> _What is required_
Restate, exactly as written, the entries below from the line that holds "ATOM 174 O O" through the line that holds "6 27 ARG A O 1". Pictures are not part of the copy.

:: Extracted data ::

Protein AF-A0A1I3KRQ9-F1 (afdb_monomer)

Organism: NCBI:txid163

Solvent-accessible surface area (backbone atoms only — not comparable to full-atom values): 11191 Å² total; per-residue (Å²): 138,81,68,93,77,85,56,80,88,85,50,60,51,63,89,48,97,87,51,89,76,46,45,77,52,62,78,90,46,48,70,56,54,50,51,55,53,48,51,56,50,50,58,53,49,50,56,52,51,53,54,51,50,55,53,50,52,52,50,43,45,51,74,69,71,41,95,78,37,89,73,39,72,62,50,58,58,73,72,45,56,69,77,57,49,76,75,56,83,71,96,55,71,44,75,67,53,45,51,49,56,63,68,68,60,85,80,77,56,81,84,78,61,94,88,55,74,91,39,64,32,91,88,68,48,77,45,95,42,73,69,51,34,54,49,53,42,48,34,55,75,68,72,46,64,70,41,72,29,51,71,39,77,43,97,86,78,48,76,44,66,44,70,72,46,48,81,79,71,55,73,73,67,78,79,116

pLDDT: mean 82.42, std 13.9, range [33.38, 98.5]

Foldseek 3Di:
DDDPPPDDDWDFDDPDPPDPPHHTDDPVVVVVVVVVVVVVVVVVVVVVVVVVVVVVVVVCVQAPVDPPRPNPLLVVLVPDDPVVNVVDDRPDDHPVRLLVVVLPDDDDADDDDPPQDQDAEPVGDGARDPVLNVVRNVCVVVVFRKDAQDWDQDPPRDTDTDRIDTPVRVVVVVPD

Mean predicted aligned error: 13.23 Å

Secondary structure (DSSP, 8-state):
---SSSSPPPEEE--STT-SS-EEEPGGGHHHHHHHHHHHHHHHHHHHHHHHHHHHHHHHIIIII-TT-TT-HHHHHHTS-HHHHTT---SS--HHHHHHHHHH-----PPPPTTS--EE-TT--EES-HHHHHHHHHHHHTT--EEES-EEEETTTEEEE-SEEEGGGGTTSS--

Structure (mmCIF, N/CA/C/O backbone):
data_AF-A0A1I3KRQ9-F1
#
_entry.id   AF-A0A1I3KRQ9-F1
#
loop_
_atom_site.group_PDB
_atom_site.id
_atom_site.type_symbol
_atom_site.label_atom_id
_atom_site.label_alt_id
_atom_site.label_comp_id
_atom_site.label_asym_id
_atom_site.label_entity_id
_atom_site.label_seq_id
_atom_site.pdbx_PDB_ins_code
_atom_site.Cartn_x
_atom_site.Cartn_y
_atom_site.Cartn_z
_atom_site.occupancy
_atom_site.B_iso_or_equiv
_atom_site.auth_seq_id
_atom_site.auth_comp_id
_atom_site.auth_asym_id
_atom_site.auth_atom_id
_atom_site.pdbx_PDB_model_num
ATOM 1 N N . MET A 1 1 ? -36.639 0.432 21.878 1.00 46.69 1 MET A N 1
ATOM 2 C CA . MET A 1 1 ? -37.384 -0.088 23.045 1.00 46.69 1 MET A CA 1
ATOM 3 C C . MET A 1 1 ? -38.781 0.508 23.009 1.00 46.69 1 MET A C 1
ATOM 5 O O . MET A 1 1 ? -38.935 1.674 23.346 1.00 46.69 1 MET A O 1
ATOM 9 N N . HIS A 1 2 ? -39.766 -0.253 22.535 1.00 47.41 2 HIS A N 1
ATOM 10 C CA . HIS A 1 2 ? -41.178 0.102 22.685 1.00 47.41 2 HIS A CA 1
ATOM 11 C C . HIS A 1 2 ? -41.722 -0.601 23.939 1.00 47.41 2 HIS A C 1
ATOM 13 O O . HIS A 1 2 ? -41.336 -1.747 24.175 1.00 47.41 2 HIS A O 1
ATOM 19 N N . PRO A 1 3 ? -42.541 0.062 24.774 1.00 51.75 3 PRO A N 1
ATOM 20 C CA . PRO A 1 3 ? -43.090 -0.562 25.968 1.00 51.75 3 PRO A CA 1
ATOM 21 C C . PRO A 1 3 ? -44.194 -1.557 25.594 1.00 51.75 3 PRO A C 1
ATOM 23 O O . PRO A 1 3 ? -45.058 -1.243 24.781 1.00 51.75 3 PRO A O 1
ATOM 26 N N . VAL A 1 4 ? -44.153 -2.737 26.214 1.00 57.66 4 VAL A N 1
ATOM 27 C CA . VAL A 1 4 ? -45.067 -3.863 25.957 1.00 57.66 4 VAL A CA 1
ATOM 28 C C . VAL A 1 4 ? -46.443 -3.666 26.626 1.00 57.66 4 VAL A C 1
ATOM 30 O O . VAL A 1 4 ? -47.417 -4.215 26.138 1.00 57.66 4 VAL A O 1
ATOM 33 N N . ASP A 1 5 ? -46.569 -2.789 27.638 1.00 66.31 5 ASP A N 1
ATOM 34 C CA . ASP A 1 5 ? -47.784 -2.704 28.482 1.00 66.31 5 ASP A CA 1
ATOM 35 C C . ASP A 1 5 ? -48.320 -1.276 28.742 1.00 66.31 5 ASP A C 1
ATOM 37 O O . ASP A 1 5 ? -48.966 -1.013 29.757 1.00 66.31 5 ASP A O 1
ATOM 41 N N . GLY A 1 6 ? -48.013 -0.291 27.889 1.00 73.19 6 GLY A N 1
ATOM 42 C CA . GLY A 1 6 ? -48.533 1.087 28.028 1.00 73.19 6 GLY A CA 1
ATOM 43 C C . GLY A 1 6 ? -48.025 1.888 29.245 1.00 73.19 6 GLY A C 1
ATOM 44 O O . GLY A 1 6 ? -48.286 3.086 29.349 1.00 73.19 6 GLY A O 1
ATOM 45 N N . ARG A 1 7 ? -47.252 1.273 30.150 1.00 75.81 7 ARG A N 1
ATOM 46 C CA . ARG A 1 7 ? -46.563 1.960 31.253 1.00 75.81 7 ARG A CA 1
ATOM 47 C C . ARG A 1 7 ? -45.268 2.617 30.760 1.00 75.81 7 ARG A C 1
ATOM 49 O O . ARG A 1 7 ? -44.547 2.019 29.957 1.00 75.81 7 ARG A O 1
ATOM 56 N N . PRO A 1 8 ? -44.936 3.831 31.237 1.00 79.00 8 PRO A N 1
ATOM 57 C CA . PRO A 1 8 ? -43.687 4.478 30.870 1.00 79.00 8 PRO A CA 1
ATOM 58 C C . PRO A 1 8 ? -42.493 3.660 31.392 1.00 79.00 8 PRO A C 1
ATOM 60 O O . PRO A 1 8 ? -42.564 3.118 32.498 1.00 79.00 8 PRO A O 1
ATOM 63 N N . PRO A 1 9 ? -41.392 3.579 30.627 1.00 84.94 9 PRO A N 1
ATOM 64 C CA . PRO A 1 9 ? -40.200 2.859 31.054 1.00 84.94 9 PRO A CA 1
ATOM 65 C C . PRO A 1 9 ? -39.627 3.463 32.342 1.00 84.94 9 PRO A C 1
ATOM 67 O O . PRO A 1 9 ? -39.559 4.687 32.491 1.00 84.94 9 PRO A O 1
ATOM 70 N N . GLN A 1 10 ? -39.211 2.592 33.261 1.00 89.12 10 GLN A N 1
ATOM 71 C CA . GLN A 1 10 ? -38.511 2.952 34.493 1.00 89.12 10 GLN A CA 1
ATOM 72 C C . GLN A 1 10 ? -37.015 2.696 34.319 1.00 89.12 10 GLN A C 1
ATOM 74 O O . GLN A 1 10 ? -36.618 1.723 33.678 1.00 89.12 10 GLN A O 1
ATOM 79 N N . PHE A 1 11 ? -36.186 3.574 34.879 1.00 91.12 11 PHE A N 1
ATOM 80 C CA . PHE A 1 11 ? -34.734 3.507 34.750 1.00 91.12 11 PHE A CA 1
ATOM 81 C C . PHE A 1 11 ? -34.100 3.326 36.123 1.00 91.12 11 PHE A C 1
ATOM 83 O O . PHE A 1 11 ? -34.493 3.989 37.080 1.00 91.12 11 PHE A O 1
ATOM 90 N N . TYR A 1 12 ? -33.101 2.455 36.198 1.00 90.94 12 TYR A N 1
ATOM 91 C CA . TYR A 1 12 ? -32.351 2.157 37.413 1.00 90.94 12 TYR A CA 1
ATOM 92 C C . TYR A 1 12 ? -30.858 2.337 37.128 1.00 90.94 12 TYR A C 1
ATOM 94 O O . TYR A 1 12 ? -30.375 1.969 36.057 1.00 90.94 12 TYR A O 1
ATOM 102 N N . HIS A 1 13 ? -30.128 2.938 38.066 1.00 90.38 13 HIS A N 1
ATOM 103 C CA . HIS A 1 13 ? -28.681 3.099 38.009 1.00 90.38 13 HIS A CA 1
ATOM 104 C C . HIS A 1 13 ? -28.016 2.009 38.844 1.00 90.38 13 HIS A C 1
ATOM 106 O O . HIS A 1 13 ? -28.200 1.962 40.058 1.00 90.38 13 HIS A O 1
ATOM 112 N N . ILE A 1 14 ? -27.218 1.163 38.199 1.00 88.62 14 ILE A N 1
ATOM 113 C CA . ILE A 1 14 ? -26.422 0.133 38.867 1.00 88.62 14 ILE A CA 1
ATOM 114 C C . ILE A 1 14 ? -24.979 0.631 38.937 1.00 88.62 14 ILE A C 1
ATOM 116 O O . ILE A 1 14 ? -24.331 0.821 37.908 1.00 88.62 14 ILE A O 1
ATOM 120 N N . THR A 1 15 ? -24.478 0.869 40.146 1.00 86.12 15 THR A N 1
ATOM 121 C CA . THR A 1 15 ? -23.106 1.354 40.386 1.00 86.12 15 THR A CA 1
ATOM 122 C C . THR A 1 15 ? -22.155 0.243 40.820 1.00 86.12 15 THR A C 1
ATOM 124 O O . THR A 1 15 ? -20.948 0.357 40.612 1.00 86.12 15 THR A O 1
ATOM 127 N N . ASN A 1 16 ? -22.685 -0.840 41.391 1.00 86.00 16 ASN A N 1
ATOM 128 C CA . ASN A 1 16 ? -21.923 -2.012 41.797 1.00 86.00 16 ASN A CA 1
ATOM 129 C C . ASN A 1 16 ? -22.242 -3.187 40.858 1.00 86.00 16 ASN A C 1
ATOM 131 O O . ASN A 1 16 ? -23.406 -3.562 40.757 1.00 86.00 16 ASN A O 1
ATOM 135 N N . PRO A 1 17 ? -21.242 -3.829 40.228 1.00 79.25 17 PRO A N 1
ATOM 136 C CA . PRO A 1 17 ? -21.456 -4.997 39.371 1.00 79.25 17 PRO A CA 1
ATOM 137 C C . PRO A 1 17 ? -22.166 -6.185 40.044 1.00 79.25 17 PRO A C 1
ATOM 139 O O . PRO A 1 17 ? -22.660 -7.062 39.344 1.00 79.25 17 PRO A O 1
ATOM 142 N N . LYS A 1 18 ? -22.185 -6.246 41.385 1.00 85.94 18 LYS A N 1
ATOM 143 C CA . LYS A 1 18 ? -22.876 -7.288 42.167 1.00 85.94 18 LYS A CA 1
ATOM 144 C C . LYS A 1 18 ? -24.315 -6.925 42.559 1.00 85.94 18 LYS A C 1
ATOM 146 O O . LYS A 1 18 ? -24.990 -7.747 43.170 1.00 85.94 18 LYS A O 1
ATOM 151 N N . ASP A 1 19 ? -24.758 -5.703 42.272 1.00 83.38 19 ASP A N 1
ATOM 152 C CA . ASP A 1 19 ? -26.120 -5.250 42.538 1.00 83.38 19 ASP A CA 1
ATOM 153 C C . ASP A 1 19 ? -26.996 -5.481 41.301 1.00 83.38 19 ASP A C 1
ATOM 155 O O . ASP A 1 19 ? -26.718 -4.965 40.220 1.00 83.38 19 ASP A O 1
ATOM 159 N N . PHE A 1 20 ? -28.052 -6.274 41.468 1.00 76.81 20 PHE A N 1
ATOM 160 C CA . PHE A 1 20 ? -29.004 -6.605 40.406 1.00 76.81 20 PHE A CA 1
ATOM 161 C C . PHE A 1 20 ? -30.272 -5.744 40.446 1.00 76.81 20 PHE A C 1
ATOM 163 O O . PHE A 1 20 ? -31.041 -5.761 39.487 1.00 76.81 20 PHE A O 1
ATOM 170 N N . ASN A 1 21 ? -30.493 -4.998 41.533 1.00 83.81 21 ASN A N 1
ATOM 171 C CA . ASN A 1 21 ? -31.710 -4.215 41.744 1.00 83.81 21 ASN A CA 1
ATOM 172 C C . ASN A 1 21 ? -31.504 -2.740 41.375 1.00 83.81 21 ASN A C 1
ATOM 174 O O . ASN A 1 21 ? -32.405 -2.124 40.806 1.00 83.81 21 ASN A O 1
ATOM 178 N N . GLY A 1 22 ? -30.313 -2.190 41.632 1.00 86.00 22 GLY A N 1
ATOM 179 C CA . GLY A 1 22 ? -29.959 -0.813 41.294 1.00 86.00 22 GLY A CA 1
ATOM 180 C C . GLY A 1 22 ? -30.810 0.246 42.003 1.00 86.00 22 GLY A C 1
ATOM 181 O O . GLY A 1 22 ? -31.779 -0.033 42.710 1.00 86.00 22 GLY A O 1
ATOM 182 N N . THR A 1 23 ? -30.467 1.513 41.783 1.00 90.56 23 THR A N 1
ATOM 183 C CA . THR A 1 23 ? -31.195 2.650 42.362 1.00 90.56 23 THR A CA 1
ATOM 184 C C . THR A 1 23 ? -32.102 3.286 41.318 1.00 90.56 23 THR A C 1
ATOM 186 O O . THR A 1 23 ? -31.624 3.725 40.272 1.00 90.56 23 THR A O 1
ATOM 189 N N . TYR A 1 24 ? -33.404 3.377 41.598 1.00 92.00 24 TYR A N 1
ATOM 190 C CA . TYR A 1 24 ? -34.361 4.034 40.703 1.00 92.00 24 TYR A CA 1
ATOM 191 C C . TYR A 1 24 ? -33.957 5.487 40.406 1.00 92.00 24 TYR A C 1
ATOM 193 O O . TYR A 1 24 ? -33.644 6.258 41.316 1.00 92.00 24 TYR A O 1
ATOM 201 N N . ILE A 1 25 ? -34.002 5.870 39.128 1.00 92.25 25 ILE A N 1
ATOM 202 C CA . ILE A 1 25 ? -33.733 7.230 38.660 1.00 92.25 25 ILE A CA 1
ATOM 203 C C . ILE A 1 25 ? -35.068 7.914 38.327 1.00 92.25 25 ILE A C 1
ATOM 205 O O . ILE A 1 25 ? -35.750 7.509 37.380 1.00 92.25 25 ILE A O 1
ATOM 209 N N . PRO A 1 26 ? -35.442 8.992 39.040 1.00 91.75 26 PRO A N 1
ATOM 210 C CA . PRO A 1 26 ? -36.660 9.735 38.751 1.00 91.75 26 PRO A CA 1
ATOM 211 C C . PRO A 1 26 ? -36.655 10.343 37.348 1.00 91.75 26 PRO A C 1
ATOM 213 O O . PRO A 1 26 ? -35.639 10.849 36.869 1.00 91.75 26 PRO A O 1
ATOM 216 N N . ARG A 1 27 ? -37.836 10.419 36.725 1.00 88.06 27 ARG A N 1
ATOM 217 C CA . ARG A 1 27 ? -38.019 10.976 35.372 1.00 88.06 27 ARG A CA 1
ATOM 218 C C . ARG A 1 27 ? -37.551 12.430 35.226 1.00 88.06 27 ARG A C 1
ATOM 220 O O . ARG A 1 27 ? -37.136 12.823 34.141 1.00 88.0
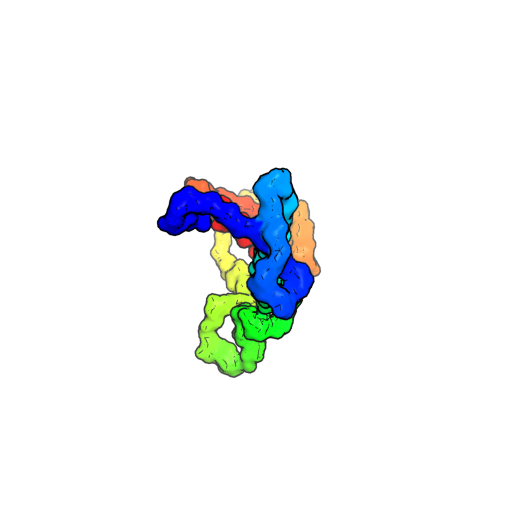6 27 ARG A O 1
ATOM 227 N N . ALA A 1 28 ? -37.564 13.211 36.308 1.00 92.25 28 ALA A N 1
ATOM 228 C CA . ALA A 1 28 ? -37.019 14.572 36.335 1.00 92.25 28 ALA A CA 1
ATOM 229 C C . ALA A 1 28 ? -35.516 14.620 35.989 1.00 92.25 28 ALA A C 1
ATOM 231 O O . ALA A 1 28 ? -35.032 15.615 35.459 1.00 92.25 28 ALA A O 1
ATOM 232 N N . GLN A 1 29 ? -34.783 13.523 36.211 1.00 93.56 29 GLN A N 1
ATOM 233 C CA . GLN A 1 29 ? -33.359 13.390 35.897 1.00 93.56 29 GLN A CA 1
ATOM 234 C C . GLN A 1 29 ? -33.117 12.800 34.495 1.00 93.56 29 GLN A C 1
ATOM 236 O O . GLN A 1 29 ? -32.121 12.120 34.251 1.00 93.56 29 GLN A O 1
ATOM 241 N N . ILE A 1 30 ? -34.008 13.062 33.534 1.00 91.00 30 ILE A N 1
ATOM 242 C CA . ILE A 1 30 ? -33.896 12.543 32.160 1.00 91.00 30 ILE A CA 1
ATOM 243 C C . ILE A 1 30 ? -32.568 12.904 31.480 1.00 91.00 30 ILE A C 1
ATOM 245 O O . ILE A 1 30 ? -32.048 12.127 30.682 1.00 91.00 30 ILE A O 1
ATOM 249 N N . SER A 1 31 ? -31.985 14.059 31.812 1.00 94.44 31 SER A N 1
ATOM 250 C CA . SER A 1 31 ? -30.666 14.470 31.323 1.00 94.44 31 SER A CA 1
ATOM 251 C C . SER A 1 31 ? -29.559 13.524 31.799 1.00 94.44 31 SER A C 1
ATOM 253 O O . SER A 1 31 ? -28.676 13.175 31.017 1.00 94.44 31 SER A O 1
ATOM 255 N N . PHE A 1 32 ? -29.629 13.058 33.047 1.00 93.88 32 PHE A N 1
ATOM 256 C CA . PHE A 1 32 ? -28.709 12.070 33.605 1.00 93.88 32 PHE A CA 1
ATOM 257 C C . PHE A 1 32 ? -28.902 10.693 32.955 1.00 93.88 32 PHE A C 1
ATOM 259 O O . PHE A 1 32 ? -27.924 10.081 32.530 1.00 93.88 32 PHE A O 1
ATOM 266 N N . ILE A 1 33 ? -30.155 10.260 32.764 1.00 93.00 33 ILE A N 1
ATOM 267 C CA . ILE A 1 33 ? -30.488 9.006 32.062 1.00 93.00 33 ILE A CA 1
ATOM 268 C C . ILE A 1 33 ? -29.899 9.001 30.643 1.00 93.00 33 ILE A C 1
ATOM 270 O O . ILE A 1 33 ? -29.242 8.039 30.250 1.00 93.00 33 ILE A O 1
ATOM 274 N N . LYS A 1 34 ? -30.068 10.097 29.888 1.00 94.50 34 LYS A N 1
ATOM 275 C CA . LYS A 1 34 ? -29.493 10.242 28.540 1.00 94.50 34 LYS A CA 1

:::

> _Answer area_
ATOM 174 O O . ASN A 1 21 ? -32.405 -2.124 40.806 1.00 83.81 21 ASN A O 1
ATOM 178 N N . GLY A 1 22 ? -30.313 -2.190 41.632 1.00 86.00 22 GLY A N 1
ATOM 179 C CA . GLY A 1 22 ? -29.959 -0.813 41.294 1.00 86.00 22 GLY A CA 1
ATOM 180 C C . GLY A 1 22 ? -30.810 0.246 42.003 1.00 86.00 22 GLY A C 1
ATOM 181 O O . GLY A 1 22 ? -31.779 -0.033 42.710 1.00 86.00 22 GLY A O 1
ATOM 182 N N . THR A 1 23 ? -30.467 1.513 41.783 1.00 90.56 23 THR A N 1
ATOM 183 C CA . THR A 1 23 ? -31.195 2.650 42.362 1.00 90.56 23 THR A CA 1
ATOM 184 C C . THR A 1 23 ? -32.102 3.286 41.318 1.00 90.56 23 THR A C 1
ATOM 186 O O . THR A 1 23 ? -31.624 3.725 40.272 1.00 90.56 23 THR A O 1
ATOM 189 N N . TYR A 1 24 ? -33.404 3.377 41.598 1.00 92.00 24 TYR A N 1
ATOM 190 C CA . TYR A 1 24 ? -34.361 4.034 40.703 1.00 92.00 24 TYR A CA 1
ATOM 191 C C . TYR A 1 24 ? -33.957 5.487 40.406 1.00 92.00 24 TYR A C 1
ATOM 193 O O . TYR A 1 24 ? -33.644 6.258 41.316 1.00 92.00 24 TYR A O 1
ATOM 201 N N . ILE A 1 25 ? -34.002 5.870 39.128 1.00 92.25 25 ILE A N 1
ATOM 202 C CA . ILE A 1 25 ? -33.733 7.230 38.660 1.00 92.25 25 ILE A CA 1
ATOM 203 C C . ILE A 1 25 ? -35.068 7.914 38.327 1.00 92.25 25 ILE A C 1
ATOM 205 O O . ILE A 1 25 ? -35.750 7.509 37.380 1.00 92.25 25 ILE A O 1
ATOM 209 N N . PRO A 1 26 ? -35.442 8.992 39.040 1.00 91.75 26 PRO A N 1
ATOM 210 C CA . PRO A 1 26 ? -36.660 9.735 38.751 1.00 91.75 26 PRO A CA 1
ATOM 211 C C . PRO A 1 26 ? -36.655 10.343 37.348 1.00 91.75 26 PRO A C 1
ATOM 213 O O . PRO A 1 26 ? -35.639 10.849 36.869 1.00 91.75 26 PRO A O 1
ATOM 216 N N . ARG A 1 27 ? -37.836 10.419 36.725 1.00 88.06 27 ARG A N 1
ATOM 217 C CA . ARG A 1 27 ? -38.019 10.976 35.372 1.00 88.06 27 ARG A CA 1
ATOM 218 C C . ARG A 1 27 ? -37.551 12.430 35.226 1.00 88.06 27 ARG A C 1
ATOM 220 O O . ARG A 1 27 ? -37.136 12.823 34.141 1.00 88.0
6 27 ARG A O 1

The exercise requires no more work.